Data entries
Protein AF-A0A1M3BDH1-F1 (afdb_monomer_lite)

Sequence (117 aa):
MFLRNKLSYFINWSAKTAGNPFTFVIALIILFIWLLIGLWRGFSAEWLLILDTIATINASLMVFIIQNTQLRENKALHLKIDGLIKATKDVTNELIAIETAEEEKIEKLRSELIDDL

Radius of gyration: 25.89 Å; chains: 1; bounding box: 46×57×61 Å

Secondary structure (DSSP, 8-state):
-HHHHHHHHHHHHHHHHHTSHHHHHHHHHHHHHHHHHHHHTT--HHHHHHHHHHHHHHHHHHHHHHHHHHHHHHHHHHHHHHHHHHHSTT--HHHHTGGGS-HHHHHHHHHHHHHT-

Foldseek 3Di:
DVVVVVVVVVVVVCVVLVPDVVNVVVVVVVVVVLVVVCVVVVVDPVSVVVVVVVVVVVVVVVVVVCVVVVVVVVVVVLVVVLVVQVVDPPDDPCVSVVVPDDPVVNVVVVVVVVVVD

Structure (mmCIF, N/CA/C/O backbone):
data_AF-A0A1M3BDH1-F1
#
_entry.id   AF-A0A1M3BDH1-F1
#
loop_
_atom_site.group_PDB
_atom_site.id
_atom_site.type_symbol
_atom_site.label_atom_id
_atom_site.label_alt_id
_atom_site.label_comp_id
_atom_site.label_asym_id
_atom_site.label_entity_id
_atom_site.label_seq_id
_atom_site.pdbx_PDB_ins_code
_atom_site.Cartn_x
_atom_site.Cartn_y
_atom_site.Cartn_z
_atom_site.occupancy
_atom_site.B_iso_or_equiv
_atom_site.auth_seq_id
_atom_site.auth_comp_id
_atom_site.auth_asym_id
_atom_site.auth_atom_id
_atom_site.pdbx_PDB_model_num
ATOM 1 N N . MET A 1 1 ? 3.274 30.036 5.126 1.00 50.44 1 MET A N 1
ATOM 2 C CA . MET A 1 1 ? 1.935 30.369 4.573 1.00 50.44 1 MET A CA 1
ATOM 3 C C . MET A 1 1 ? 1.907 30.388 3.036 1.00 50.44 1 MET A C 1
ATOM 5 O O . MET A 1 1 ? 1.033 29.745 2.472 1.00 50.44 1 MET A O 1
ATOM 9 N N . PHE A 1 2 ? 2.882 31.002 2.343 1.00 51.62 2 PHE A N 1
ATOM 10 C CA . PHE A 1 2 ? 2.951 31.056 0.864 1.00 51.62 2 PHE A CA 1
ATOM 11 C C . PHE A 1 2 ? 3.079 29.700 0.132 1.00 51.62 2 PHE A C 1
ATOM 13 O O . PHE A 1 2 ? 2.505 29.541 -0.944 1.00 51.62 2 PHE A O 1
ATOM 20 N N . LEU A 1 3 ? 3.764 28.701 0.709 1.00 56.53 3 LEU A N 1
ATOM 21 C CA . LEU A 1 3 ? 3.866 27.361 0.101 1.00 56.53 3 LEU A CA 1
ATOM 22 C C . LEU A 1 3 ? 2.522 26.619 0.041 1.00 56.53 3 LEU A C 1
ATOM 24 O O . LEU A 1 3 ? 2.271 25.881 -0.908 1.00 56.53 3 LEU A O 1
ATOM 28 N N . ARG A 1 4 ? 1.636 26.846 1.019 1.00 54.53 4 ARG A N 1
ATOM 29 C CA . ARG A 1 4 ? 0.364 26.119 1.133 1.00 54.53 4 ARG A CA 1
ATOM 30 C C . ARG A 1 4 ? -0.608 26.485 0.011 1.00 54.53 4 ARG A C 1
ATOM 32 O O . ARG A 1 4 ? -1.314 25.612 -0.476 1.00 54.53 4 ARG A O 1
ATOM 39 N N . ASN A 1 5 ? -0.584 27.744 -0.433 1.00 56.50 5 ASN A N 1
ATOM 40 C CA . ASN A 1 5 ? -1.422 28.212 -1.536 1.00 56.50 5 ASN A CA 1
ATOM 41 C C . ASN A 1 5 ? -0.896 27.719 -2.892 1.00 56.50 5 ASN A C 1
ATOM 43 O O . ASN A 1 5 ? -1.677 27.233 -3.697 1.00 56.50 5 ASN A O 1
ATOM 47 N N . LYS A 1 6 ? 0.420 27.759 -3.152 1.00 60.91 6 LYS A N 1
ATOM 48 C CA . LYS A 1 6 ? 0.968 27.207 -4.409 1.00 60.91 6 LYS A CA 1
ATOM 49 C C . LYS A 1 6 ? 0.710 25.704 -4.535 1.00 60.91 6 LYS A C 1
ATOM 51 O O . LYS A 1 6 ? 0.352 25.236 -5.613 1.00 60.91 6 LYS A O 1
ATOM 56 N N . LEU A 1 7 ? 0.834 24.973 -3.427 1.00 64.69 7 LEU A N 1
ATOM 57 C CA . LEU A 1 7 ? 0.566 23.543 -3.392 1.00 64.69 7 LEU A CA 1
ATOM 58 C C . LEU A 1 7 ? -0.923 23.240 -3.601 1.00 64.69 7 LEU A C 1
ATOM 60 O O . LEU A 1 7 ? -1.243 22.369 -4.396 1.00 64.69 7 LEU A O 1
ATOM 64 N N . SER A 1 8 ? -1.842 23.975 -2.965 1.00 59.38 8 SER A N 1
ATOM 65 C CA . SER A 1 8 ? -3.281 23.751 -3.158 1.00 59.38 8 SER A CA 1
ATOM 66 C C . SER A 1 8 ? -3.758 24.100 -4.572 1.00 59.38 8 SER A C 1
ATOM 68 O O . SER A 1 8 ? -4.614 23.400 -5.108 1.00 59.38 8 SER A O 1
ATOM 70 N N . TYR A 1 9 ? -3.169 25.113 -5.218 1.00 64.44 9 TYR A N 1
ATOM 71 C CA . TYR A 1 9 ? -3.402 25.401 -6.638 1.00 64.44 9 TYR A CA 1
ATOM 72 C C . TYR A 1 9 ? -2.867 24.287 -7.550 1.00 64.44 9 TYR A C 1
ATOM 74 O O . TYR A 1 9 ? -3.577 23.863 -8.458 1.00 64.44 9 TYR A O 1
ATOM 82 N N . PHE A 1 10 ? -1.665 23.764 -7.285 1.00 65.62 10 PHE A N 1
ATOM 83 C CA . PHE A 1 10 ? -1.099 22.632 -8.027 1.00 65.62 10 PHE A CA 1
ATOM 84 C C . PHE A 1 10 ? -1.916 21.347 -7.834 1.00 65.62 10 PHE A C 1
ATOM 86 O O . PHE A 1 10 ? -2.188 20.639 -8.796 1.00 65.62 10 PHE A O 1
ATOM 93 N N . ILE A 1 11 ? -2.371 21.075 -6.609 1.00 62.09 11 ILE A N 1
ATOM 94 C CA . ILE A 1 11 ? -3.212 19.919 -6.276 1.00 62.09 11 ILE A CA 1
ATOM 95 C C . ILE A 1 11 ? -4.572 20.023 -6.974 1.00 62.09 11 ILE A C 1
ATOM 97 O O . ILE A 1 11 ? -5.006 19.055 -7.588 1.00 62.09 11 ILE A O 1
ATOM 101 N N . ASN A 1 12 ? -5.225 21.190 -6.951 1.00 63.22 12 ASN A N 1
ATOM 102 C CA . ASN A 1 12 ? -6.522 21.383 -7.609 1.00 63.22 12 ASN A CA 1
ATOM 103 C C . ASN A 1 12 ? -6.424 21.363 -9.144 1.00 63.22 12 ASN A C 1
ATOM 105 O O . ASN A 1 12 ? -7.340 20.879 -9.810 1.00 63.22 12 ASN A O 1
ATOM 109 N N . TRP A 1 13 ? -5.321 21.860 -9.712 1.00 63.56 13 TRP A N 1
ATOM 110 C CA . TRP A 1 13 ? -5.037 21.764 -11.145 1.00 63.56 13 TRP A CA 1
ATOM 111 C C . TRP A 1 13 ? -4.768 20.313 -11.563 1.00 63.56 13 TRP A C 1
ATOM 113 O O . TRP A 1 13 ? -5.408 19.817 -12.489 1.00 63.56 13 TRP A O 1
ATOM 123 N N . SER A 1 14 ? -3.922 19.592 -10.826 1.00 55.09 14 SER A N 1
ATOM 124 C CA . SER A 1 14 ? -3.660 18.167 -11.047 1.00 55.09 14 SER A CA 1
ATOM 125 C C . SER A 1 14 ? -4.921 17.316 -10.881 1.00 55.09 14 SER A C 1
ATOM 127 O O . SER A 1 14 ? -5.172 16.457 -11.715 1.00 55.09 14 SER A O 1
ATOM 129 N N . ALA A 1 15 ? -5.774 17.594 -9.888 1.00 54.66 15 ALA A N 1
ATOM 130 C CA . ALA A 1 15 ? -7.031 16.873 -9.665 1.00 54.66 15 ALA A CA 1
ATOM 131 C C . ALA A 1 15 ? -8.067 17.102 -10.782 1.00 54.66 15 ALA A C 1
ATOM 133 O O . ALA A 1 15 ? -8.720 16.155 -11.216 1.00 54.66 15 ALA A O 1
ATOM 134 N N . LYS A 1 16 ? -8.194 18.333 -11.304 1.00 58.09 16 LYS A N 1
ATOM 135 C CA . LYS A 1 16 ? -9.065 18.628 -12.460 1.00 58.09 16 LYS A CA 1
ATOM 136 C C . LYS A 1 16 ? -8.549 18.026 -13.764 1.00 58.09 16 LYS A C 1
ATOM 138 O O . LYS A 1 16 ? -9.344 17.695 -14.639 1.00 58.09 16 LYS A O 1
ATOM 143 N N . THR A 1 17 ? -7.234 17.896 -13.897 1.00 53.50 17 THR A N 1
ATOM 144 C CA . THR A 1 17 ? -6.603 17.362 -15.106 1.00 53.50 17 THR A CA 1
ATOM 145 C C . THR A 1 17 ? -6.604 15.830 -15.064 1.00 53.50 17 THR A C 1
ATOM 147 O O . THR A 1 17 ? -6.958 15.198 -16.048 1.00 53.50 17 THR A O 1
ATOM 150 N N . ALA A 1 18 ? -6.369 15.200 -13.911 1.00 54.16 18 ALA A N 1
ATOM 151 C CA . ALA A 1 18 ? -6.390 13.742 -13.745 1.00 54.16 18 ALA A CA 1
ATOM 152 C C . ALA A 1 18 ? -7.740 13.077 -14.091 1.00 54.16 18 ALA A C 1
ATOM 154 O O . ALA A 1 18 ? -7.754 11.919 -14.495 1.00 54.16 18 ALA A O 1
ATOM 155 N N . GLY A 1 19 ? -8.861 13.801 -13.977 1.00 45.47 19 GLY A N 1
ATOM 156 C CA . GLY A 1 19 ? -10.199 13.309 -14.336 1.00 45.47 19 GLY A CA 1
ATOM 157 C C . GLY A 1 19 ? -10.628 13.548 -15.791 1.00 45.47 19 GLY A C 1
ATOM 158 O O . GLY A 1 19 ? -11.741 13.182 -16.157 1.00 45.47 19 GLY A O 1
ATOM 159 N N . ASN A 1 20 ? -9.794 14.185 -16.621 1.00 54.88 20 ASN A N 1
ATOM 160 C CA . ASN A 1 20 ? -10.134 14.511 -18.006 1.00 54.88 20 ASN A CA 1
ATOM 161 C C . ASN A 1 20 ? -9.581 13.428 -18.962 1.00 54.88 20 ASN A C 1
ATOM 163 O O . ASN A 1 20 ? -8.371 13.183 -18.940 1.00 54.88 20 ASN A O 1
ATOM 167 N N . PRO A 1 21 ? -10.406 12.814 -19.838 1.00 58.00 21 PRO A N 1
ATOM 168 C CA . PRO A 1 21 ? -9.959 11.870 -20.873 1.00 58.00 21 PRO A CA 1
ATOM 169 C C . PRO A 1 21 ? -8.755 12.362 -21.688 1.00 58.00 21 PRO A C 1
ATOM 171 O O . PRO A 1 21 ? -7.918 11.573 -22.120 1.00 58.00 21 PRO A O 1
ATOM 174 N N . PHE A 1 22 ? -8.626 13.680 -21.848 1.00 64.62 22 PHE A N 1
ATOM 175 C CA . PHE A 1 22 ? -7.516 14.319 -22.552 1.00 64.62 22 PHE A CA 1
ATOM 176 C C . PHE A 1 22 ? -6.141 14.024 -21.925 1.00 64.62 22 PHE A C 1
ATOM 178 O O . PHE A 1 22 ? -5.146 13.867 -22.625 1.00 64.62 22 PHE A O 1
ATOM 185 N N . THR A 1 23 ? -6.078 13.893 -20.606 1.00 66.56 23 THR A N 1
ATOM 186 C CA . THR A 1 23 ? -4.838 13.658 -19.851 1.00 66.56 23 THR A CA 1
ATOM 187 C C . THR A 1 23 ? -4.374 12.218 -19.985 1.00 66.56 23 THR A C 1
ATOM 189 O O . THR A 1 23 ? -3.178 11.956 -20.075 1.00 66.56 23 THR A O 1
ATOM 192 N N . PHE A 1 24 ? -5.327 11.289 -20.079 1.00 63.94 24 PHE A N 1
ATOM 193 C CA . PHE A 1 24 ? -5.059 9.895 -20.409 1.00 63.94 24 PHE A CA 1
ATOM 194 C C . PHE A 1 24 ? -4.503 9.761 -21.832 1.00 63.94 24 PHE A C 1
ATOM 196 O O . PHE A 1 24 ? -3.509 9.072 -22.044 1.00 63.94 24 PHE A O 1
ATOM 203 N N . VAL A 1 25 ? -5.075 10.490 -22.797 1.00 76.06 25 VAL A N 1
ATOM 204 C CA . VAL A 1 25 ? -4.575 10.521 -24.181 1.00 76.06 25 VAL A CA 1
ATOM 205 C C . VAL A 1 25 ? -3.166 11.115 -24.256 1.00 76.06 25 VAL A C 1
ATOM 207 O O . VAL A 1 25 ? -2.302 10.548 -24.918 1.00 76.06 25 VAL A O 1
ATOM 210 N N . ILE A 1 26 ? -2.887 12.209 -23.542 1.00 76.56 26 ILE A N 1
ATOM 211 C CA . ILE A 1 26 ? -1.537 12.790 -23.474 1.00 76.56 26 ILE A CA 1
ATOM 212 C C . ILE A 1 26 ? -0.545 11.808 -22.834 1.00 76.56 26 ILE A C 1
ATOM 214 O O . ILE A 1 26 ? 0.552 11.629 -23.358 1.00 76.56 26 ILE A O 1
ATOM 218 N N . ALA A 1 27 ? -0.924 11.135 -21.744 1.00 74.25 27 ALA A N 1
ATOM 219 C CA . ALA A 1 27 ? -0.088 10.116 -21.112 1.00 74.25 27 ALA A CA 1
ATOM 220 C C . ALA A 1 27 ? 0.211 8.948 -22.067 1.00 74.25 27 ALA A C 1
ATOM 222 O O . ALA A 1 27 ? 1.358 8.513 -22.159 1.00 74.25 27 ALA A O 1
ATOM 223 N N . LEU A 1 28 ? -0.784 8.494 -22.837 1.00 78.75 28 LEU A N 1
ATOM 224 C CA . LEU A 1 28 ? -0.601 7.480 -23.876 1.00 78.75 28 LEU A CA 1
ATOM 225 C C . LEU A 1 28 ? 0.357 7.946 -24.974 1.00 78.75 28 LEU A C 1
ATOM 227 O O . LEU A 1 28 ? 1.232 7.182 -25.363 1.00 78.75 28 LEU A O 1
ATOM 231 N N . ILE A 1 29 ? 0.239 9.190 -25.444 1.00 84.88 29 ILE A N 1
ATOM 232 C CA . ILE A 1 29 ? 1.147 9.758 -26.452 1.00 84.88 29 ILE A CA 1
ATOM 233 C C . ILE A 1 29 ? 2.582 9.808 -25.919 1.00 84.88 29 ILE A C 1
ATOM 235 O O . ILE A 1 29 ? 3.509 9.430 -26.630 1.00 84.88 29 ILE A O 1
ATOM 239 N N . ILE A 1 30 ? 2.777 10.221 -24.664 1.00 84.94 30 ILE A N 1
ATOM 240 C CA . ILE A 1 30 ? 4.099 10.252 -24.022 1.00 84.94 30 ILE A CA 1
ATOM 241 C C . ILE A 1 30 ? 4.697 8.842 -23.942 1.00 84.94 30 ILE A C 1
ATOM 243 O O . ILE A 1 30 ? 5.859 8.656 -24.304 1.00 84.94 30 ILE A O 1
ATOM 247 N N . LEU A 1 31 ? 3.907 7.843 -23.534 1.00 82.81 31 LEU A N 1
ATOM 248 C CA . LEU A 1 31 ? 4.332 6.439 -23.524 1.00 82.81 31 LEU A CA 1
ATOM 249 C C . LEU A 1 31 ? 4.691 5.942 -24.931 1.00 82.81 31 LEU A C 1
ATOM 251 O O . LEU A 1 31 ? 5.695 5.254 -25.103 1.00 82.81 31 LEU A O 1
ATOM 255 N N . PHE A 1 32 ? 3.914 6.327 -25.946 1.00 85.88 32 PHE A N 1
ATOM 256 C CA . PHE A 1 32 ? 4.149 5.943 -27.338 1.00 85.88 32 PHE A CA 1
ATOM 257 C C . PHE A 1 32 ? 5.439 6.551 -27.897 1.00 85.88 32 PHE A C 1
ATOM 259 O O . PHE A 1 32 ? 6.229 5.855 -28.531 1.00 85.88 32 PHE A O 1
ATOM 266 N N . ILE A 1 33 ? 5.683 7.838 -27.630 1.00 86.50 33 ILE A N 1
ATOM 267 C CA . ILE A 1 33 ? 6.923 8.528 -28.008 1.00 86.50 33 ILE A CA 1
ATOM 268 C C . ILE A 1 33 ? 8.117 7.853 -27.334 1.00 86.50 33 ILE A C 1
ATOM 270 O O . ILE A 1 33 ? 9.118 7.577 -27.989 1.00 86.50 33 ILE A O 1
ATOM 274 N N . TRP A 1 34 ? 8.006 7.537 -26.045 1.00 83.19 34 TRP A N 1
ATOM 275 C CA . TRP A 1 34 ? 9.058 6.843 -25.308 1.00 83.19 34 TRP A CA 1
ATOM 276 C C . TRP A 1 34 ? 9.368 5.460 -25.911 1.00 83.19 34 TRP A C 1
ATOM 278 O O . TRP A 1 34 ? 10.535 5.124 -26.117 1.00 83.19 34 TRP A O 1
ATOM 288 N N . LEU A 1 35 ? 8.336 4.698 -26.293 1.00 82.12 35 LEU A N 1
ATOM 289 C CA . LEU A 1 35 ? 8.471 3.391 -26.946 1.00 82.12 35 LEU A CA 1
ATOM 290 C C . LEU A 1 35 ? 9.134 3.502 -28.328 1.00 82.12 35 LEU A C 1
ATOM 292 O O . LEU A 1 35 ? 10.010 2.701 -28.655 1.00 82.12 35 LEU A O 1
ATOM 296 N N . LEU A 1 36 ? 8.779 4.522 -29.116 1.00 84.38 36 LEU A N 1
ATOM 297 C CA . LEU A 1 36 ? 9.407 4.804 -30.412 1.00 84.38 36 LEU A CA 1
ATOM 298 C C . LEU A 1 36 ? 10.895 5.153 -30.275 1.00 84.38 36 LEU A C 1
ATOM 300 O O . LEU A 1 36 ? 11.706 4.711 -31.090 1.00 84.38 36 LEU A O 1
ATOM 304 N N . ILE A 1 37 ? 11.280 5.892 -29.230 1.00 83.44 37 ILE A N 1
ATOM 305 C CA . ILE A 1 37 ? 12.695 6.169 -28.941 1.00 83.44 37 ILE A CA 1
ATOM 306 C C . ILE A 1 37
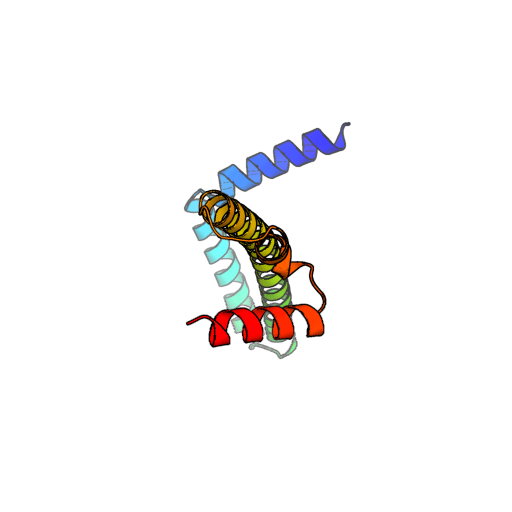 ? 13.428 4.867 -28.570 1.00 83.44 37 ILE A C 1
ATOM 308 O O . ILE A 1 37 ? 14.548 4.643 -29.032 1.00 83.44 37 ILE A O 1
ATOM 312 N N . GLY A 1 38 ? 12.788 3.981 -27.798 1.00 77.56 38 GLY A N 1
ATOM 313 C CA . GLY A 1 38 ? 13.318 2.654 -27.466 1.00 77.56 38 GLY A CA 1
ATOM 314 C C . GLY A 1 38 ? 13.536 1.758 -28.693 1.00 77.56 38 GLY A C 1
ATOM 315 O O . GLY A 1 38 ? 14.593 1.134 -28.811 1.00 77.56 38 GLY A O 1
ATOM 316 N N . LEU A 1 39 ? 12.591 1.762 -29.643 1.00 77.69 39 LEU A N 1
ATOM 317 C CA . LEU A 1 39 ? 12.696 1.078 -30.941 1.00 77.69 39 LEU A CA 1
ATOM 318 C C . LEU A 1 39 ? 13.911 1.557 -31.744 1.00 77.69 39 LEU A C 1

### Required work
Return, word for word, the lines of the data above from the line with "ATOM 205 C C" through the line with "ATOM 232 C CA", inclusive.

### Exercise result
ATOM 205 C C . VAL A 1 25 ? -3.166 11.115 -24.256 1.00 76.06 25 VAL A C 1
ATOM 207 O O . VAL A 1 25 ? -2.302 10.548 -24.918 1.00 76.06 25 VAL A O 1
ATOM 210 N N . ILE A 1 26 ? -2.887 12.209 -23.542 1.00 76.56 26 ILE A N 1
ATOM 211 C CA . ILE A 1 26 ? -1.537 12.790 -23.474 1.00 76.56 26 ILE A CA 1
ATOM 212 C C . ILE A 1 26 ? -0.545 11.808 -22.834 1.00 76.56 26 ILE A C 1
ATOM 214 O O . ILE A 1 26 ? 0.552 11.629 -23.358 1.00 76.56 26 ILE A O 1
ATOM 218 N N . ALA A 1 27 ? -0.924 11.135 -21.744 1.00 74.25 27 ALA A N 1
ATOM 219 C CA . ALA A 1 27 ? -0.088 10.116 -21.112 1.00 74.25 27 ALA A CA 1
ATOM 220 C C . ALA A 1 27 ? 0.211 8.948 -22.067 1.00 74.25 27 ALA A C 1
ATOM 222 O O . ALA A 1 27 ? 1.358 8.513 -22.159 1.00 74.25 27 ALA A O 1
ATOM 223 N N . LEU A 1 28 ? -0.784 8.494 -22.837 1.00 78.75 28 LEU A N 1
ATOM 224 C CA . LEU A 1 28 ? -0.601 7.480 -23.876 1.00 78.75 28 LEU A CA 1
ATOM 225 C C . LEU A 1 28 ? 0.357 7.946 -24.974 1.00 78.75 28 LEU A C 1
ATOM 227 O O . LEU A 1 28 ? 1.232 7.182 -25.363 1.00 78.75 28 LEU A O 1
ATOM 231 N N . ILE A 1 29 ? 0.239 9.190 -25.444 1.00 84.88 29 ILE A N 1
ATOM 232 C CA . ILE A 1 29 ? 1.147 9.758 -26.452 1.00 84.88 29 ILE A CA 1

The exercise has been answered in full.